Installation of Optical Windows in the Brain of Transgenic Mice to Image Neural Activities

Begin with an anesthetized, genetically altered mouse with its head secured in a head-holding adaptor.

The mouse brain expresses a fluorescent protein that enables the detection of neural activities.

Shave and sequentially sterilize the scalp before cutting it open.

Remove connective tissue to expose the skull.

Mark the target areas and apply a layer of glue.

Use a microdrill to thin the skull on the marked area.

Remove the piece of the skull to expose the brain.

Apply artificial cerebrospinal fluid to keep the brain moist.

Install an optical window in the area and seal it with glue, which provides a base for the cement attachment.

Apply black dental cement to block the light.

Repeat the procedure on the other side of the skull.

Allow the animal to recover.

To image neural activity, place the secured anesthetized mouse under the microscope and acquire images.

Confirm a lack of response to toe pinch on an anesthetized 20 to 25 gram, 1 and 1/2 to 2 and 1/2-month-old Thy1-GCaMP6s mouse and apply ointment to the animal's eyes. Place the mouse on a heating pad covered with a sterile drape, and use a head-holding adapter for mice to stabilize the head. Shave most of the scalp with a double-edged razor, and clean the exposed skin with sequential sterile alcohol preparation pads and povidone-iodine solution scrubs. Then, use a pair of scissors to make a rectangular 2-by-3-millimeter cut in the scalp.

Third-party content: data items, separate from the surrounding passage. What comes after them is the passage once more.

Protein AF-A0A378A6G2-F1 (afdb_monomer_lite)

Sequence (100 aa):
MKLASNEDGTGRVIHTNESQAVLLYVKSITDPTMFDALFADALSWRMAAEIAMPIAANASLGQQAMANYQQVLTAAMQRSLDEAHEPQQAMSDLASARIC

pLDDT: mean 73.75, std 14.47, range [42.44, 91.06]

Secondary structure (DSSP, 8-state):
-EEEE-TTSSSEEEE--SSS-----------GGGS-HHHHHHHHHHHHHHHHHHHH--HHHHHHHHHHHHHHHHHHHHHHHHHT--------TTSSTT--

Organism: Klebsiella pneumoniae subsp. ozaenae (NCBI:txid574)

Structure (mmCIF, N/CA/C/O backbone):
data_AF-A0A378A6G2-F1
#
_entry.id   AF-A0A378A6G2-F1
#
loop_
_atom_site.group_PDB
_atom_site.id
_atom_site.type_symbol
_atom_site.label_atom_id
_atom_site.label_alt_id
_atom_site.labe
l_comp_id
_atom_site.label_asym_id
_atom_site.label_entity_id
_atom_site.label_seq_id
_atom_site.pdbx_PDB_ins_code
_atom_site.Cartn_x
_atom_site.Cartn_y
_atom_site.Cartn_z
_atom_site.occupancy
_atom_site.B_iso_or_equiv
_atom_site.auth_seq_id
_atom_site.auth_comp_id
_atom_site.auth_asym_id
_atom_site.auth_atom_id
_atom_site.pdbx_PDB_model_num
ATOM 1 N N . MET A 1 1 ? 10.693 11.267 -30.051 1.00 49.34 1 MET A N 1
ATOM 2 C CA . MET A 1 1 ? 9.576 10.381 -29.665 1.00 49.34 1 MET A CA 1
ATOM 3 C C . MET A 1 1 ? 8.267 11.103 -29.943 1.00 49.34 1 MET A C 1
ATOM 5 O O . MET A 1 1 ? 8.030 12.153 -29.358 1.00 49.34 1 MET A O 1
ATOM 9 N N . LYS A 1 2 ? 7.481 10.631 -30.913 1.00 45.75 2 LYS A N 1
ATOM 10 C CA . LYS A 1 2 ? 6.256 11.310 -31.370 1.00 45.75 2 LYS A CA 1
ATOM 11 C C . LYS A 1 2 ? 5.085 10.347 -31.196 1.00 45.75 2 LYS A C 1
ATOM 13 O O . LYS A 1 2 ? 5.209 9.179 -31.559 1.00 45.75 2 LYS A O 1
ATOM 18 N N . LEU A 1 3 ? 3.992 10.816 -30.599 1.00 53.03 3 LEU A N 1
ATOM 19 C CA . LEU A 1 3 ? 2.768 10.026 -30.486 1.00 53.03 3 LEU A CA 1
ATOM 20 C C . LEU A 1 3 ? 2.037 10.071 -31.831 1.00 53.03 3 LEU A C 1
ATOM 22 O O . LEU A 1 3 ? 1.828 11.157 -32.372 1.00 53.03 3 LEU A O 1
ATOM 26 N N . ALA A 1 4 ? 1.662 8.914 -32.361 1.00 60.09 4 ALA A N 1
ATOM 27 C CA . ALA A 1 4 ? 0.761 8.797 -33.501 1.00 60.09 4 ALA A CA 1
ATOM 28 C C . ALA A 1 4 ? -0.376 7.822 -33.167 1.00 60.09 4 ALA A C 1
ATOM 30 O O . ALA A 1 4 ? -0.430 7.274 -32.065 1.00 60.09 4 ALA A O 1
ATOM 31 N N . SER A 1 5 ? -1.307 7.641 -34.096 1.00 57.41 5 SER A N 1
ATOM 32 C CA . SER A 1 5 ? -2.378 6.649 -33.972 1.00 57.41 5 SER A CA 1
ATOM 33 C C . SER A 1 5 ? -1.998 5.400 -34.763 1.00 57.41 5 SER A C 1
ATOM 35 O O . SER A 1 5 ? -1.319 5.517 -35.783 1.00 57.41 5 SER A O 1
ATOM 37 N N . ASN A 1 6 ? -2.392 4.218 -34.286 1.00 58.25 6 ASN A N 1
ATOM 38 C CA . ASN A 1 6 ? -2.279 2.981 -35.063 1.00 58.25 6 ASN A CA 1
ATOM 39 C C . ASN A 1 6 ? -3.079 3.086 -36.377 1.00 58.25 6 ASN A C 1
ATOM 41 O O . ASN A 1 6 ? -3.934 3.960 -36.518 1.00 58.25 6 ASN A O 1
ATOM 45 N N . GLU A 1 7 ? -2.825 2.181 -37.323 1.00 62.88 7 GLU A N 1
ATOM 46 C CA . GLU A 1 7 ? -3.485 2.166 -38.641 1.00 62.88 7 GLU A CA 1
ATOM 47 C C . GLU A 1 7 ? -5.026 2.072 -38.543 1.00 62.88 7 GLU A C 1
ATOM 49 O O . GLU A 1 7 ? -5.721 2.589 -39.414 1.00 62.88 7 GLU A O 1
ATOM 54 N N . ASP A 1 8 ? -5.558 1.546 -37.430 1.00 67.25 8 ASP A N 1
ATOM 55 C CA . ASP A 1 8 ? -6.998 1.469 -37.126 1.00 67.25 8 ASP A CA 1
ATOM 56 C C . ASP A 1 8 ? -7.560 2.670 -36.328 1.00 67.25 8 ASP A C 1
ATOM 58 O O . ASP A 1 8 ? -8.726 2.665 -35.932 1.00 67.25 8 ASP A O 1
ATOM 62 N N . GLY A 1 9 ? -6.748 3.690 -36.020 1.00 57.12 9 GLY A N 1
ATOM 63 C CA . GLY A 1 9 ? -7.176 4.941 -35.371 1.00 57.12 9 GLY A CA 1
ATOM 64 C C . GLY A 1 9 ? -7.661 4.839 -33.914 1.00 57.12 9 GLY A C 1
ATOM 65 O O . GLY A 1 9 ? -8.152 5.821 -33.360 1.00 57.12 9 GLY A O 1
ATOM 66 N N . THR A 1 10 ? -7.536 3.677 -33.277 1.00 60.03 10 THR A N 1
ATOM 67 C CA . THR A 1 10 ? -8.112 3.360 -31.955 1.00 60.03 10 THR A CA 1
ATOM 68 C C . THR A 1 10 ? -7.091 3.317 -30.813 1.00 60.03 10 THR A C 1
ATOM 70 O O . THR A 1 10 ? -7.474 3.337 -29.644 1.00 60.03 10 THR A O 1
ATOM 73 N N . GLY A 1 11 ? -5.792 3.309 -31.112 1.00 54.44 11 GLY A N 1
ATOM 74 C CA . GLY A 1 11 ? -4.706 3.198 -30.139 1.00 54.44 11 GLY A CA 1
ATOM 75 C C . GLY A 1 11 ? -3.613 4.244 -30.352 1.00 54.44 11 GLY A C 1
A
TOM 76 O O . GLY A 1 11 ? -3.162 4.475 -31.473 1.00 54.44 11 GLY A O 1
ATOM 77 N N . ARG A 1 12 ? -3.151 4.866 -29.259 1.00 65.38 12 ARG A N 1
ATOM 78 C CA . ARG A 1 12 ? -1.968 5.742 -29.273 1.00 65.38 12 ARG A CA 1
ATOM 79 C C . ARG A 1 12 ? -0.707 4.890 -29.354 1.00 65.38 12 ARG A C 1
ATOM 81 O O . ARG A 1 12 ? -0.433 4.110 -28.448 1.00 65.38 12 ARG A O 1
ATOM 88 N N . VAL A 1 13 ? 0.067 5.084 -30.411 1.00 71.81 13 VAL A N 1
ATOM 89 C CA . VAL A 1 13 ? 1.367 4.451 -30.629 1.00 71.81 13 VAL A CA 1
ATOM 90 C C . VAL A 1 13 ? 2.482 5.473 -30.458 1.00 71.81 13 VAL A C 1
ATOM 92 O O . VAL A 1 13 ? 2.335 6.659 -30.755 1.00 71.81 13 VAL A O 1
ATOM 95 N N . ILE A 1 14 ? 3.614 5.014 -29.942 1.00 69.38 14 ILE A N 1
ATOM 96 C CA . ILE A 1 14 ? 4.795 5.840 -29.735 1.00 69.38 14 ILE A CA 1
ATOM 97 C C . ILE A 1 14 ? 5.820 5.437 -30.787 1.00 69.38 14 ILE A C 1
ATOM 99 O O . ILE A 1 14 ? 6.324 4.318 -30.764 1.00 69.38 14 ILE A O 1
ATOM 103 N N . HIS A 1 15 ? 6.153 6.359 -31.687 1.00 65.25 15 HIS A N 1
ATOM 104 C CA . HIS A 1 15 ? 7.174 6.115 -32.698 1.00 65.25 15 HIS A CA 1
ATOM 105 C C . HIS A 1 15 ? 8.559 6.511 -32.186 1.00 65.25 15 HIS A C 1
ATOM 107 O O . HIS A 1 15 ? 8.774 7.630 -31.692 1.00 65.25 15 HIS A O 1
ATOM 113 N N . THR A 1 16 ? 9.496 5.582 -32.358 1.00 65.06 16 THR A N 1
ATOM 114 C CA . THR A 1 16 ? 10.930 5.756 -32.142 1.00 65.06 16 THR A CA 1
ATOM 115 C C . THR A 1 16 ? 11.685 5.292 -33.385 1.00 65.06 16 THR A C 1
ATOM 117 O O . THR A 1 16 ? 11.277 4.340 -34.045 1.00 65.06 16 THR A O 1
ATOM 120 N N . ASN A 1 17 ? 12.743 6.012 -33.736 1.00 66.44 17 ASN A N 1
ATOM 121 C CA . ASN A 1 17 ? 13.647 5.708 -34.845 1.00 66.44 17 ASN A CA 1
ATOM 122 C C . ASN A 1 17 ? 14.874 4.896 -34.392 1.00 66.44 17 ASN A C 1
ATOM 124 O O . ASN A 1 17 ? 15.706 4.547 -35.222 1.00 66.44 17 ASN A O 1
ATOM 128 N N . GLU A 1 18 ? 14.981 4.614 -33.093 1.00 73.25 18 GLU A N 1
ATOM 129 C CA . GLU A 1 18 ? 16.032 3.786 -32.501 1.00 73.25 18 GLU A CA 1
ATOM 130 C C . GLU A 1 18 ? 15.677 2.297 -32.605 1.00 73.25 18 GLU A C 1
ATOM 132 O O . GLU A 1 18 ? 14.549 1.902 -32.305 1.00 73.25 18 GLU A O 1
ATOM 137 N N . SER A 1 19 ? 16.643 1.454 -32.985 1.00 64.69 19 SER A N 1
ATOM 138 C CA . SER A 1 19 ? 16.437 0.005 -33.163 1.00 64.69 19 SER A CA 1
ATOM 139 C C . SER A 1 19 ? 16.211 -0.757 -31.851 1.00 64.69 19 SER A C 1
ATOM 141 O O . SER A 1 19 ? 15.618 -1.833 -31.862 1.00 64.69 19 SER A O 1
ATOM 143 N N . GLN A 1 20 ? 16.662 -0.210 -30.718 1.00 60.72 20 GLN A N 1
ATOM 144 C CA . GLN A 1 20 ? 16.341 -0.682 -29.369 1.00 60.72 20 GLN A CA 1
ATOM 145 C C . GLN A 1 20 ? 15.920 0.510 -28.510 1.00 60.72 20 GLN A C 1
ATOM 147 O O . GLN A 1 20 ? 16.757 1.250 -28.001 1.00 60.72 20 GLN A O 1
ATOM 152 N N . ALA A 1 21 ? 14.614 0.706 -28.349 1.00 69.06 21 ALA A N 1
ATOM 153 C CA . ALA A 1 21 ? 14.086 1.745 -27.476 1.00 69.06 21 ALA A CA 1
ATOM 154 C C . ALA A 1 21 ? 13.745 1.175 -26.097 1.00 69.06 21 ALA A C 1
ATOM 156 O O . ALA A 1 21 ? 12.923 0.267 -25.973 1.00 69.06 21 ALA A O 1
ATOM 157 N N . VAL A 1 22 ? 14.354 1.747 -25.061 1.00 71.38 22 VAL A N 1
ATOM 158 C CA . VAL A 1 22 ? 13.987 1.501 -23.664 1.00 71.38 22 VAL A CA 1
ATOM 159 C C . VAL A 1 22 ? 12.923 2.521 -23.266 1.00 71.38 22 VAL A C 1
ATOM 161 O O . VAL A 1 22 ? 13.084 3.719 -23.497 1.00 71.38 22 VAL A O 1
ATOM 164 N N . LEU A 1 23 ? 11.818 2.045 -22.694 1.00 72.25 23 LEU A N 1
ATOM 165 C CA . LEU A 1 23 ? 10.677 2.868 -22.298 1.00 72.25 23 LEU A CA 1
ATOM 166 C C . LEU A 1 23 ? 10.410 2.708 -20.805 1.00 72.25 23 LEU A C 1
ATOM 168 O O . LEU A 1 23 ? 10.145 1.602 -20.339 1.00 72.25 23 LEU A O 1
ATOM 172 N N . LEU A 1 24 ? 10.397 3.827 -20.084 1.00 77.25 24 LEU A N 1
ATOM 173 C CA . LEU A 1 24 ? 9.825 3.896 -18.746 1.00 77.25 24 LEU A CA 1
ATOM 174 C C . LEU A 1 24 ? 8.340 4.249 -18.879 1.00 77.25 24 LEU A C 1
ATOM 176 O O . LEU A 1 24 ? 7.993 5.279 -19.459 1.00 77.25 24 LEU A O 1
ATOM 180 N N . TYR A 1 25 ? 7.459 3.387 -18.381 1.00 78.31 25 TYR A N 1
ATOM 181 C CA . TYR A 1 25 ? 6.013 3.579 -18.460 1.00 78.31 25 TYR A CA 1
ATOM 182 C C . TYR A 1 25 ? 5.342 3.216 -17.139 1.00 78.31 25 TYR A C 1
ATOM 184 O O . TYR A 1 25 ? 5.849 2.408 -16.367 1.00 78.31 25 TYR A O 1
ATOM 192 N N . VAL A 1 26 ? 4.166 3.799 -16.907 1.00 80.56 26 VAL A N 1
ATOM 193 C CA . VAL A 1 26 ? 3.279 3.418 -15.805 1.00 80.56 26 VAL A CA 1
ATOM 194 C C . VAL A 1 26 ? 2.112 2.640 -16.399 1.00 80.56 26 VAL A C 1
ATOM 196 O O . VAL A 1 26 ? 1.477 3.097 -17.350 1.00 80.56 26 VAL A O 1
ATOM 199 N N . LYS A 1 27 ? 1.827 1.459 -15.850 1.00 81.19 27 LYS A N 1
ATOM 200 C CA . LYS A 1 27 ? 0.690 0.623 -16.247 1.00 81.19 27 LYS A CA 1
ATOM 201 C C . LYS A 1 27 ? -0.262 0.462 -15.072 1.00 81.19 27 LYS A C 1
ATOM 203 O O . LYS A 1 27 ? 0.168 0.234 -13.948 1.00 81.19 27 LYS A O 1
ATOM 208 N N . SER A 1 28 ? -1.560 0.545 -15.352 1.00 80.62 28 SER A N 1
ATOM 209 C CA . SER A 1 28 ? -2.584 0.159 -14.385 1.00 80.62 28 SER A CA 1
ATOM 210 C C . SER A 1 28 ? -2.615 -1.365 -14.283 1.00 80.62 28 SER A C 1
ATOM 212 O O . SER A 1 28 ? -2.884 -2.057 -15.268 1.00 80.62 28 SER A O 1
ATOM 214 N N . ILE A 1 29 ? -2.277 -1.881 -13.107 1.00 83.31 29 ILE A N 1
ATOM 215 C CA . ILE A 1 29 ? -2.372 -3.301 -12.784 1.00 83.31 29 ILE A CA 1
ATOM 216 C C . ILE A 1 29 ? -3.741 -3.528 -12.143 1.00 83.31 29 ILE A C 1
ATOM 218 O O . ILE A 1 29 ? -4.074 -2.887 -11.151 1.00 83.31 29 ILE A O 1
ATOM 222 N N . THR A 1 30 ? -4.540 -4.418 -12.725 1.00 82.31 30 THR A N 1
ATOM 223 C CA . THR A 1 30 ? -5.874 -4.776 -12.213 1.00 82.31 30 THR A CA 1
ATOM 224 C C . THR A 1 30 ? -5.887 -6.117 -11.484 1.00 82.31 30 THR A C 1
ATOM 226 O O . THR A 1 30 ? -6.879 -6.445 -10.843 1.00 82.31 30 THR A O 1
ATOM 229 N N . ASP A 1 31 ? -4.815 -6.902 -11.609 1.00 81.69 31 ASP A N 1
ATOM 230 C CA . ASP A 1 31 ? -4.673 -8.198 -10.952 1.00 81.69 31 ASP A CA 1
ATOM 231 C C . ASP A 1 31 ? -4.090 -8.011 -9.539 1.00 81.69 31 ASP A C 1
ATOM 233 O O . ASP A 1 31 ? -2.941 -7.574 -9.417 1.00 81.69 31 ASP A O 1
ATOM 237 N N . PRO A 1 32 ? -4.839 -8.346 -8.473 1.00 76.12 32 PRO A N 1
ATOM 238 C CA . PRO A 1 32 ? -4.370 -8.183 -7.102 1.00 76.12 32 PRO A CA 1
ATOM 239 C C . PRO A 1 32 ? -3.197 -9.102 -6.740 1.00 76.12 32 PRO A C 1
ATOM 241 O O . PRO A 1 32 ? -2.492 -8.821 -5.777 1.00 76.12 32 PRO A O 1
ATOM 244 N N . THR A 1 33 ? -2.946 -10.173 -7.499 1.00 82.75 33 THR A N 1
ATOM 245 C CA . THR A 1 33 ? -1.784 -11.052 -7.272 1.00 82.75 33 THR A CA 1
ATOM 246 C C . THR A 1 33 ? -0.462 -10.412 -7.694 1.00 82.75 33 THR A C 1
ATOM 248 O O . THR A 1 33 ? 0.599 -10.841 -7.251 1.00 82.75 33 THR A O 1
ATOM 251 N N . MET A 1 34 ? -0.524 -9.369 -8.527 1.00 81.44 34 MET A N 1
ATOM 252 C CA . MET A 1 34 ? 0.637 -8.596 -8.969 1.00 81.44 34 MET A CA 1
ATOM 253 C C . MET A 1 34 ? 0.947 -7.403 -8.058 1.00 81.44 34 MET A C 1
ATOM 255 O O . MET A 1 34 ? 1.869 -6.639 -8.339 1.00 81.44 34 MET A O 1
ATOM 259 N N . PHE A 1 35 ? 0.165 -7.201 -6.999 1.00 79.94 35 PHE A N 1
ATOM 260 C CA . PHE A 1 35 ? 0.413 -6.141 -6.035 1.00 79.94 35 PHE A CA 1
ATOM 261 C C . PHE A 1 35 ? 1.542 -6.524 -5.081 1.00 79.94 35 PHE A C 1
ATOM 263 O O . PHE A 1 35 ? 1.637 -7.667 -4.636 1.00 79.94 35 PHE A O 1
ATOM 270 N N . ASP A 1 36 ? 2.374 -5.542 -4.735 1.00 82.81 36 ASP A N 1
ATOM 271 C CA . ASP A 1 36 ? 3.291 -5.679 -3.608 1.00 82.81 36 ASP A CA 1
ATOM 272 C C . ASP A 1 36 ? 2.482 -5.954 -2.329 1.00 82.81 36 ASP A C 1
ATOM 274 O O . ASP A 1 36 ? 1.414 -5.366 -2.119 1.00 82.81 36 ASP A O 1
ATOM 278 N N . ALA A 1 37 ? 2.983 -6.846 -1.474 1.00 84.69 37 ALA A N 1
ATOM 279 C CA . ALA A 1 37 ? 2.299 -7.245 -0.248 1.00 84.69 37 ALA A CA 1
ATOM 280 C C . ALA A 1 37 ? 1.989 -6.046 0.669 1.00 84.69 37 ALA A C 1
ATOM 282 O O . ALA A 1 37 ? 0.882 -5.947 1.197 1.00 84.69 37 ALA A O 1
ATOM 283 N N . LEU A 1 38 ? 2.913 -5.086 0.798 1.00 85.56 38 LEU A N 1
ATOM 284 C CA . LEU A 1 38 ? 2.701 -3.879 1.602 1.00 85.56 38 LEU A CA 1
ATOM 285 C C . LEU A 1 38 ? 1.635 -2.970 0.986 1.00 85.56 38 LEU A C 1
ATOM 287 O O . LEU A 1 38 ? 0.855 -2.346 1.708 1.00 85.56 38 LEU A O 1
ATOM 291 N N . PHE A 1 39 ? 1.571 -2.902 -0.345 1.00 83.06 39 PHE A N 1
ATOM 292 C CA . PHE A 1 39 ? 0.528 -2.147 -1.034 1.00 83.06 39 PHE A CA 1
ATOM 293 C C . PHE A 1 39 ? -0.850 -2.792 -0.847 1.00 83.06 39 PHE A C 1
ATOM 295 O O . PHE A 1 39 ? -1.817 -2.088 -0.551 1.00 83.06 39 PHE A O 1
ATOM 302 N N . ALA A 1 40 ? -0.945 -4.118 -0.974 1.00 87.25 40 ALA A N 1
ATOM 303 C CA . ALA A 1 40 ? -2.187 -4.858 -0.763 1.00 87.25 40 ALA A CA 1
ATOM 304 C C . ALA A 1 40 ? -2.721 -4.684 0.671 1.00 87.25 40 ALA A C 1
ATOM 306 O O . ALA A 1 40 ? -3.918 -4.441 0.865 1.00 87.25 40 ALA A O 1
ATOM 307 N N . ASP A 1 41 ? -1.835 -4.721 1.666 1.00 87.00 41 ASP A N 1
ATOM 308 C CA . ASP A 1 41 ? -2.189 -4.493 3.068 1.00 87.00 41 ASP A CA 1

Using a cotton swab, push the skin aside to create an exposure area of greater than 3 millimeters in diameter, and use a blunt microsurgical blade to gently remove the connective tissue attached to the skull. With a dental drill, gently mark a 3-millimeter diameter circle around the S1 area. After making a similar circle on the left side of the skull, apply a thin layer of cyanoacrylate superglue to both sides of the bone to provide a base for dental cement application.

Under a dissecting microscope, use a high-speed micro-drill to thin down a circular groove in the right side of the skull around the S1 area to create a smooth edge, aspirating the bone debris with a vacuum as necessary. After an approximately 2/3rd bone depth has been achieved, slowly and carefully thin the remaining one-third of bone until a circular bone flap has been completely freed from the surrounding skull. Use a pair of # 5/45 forceps to slowly and carefully remove the circular piece of bone to expose the dura, taking care to avoid damaging the pial vessels.

After removing a bone flap from the left side of the skull in the same manner, rinse the optical window for the right side of the skull with sterile saline and check for imperfections under a stereomicroscope. Install the optical window over the craniotomy region with the top portion of the window resting on the skull and the bottom portion within the craniotomized opening, resting on the dura in the presence of cerebral spinal fluid. Use the cyanoacrylate super glue to seal the top portion of the optical window edge to the skull.

When the glue has dried, apply black dental cement to the edge of the glass, the rest of the right side of the exposed skull, and the wound margins to block the light. Then, install the left optical window and allow the animal to recover with monitoring until full recumbency. 7 to 10 days after the procedure, place the anesthetized animal into the head-holding adapter on a heating pad, under a two-photon microscope, taking care that the optical window and the right side of the skull are oriented perpendicular to the optical axis of the microscope.

Acquire an initial reference map image of the cranial window using brightfield illumination at the 4 times magnification. After acquiring multiple images of the same region of interest, image the calcium dynamics within the S1 area in the left hemisphere and calculate the changes in the fluorescence from each region of interest on both sides of the skull.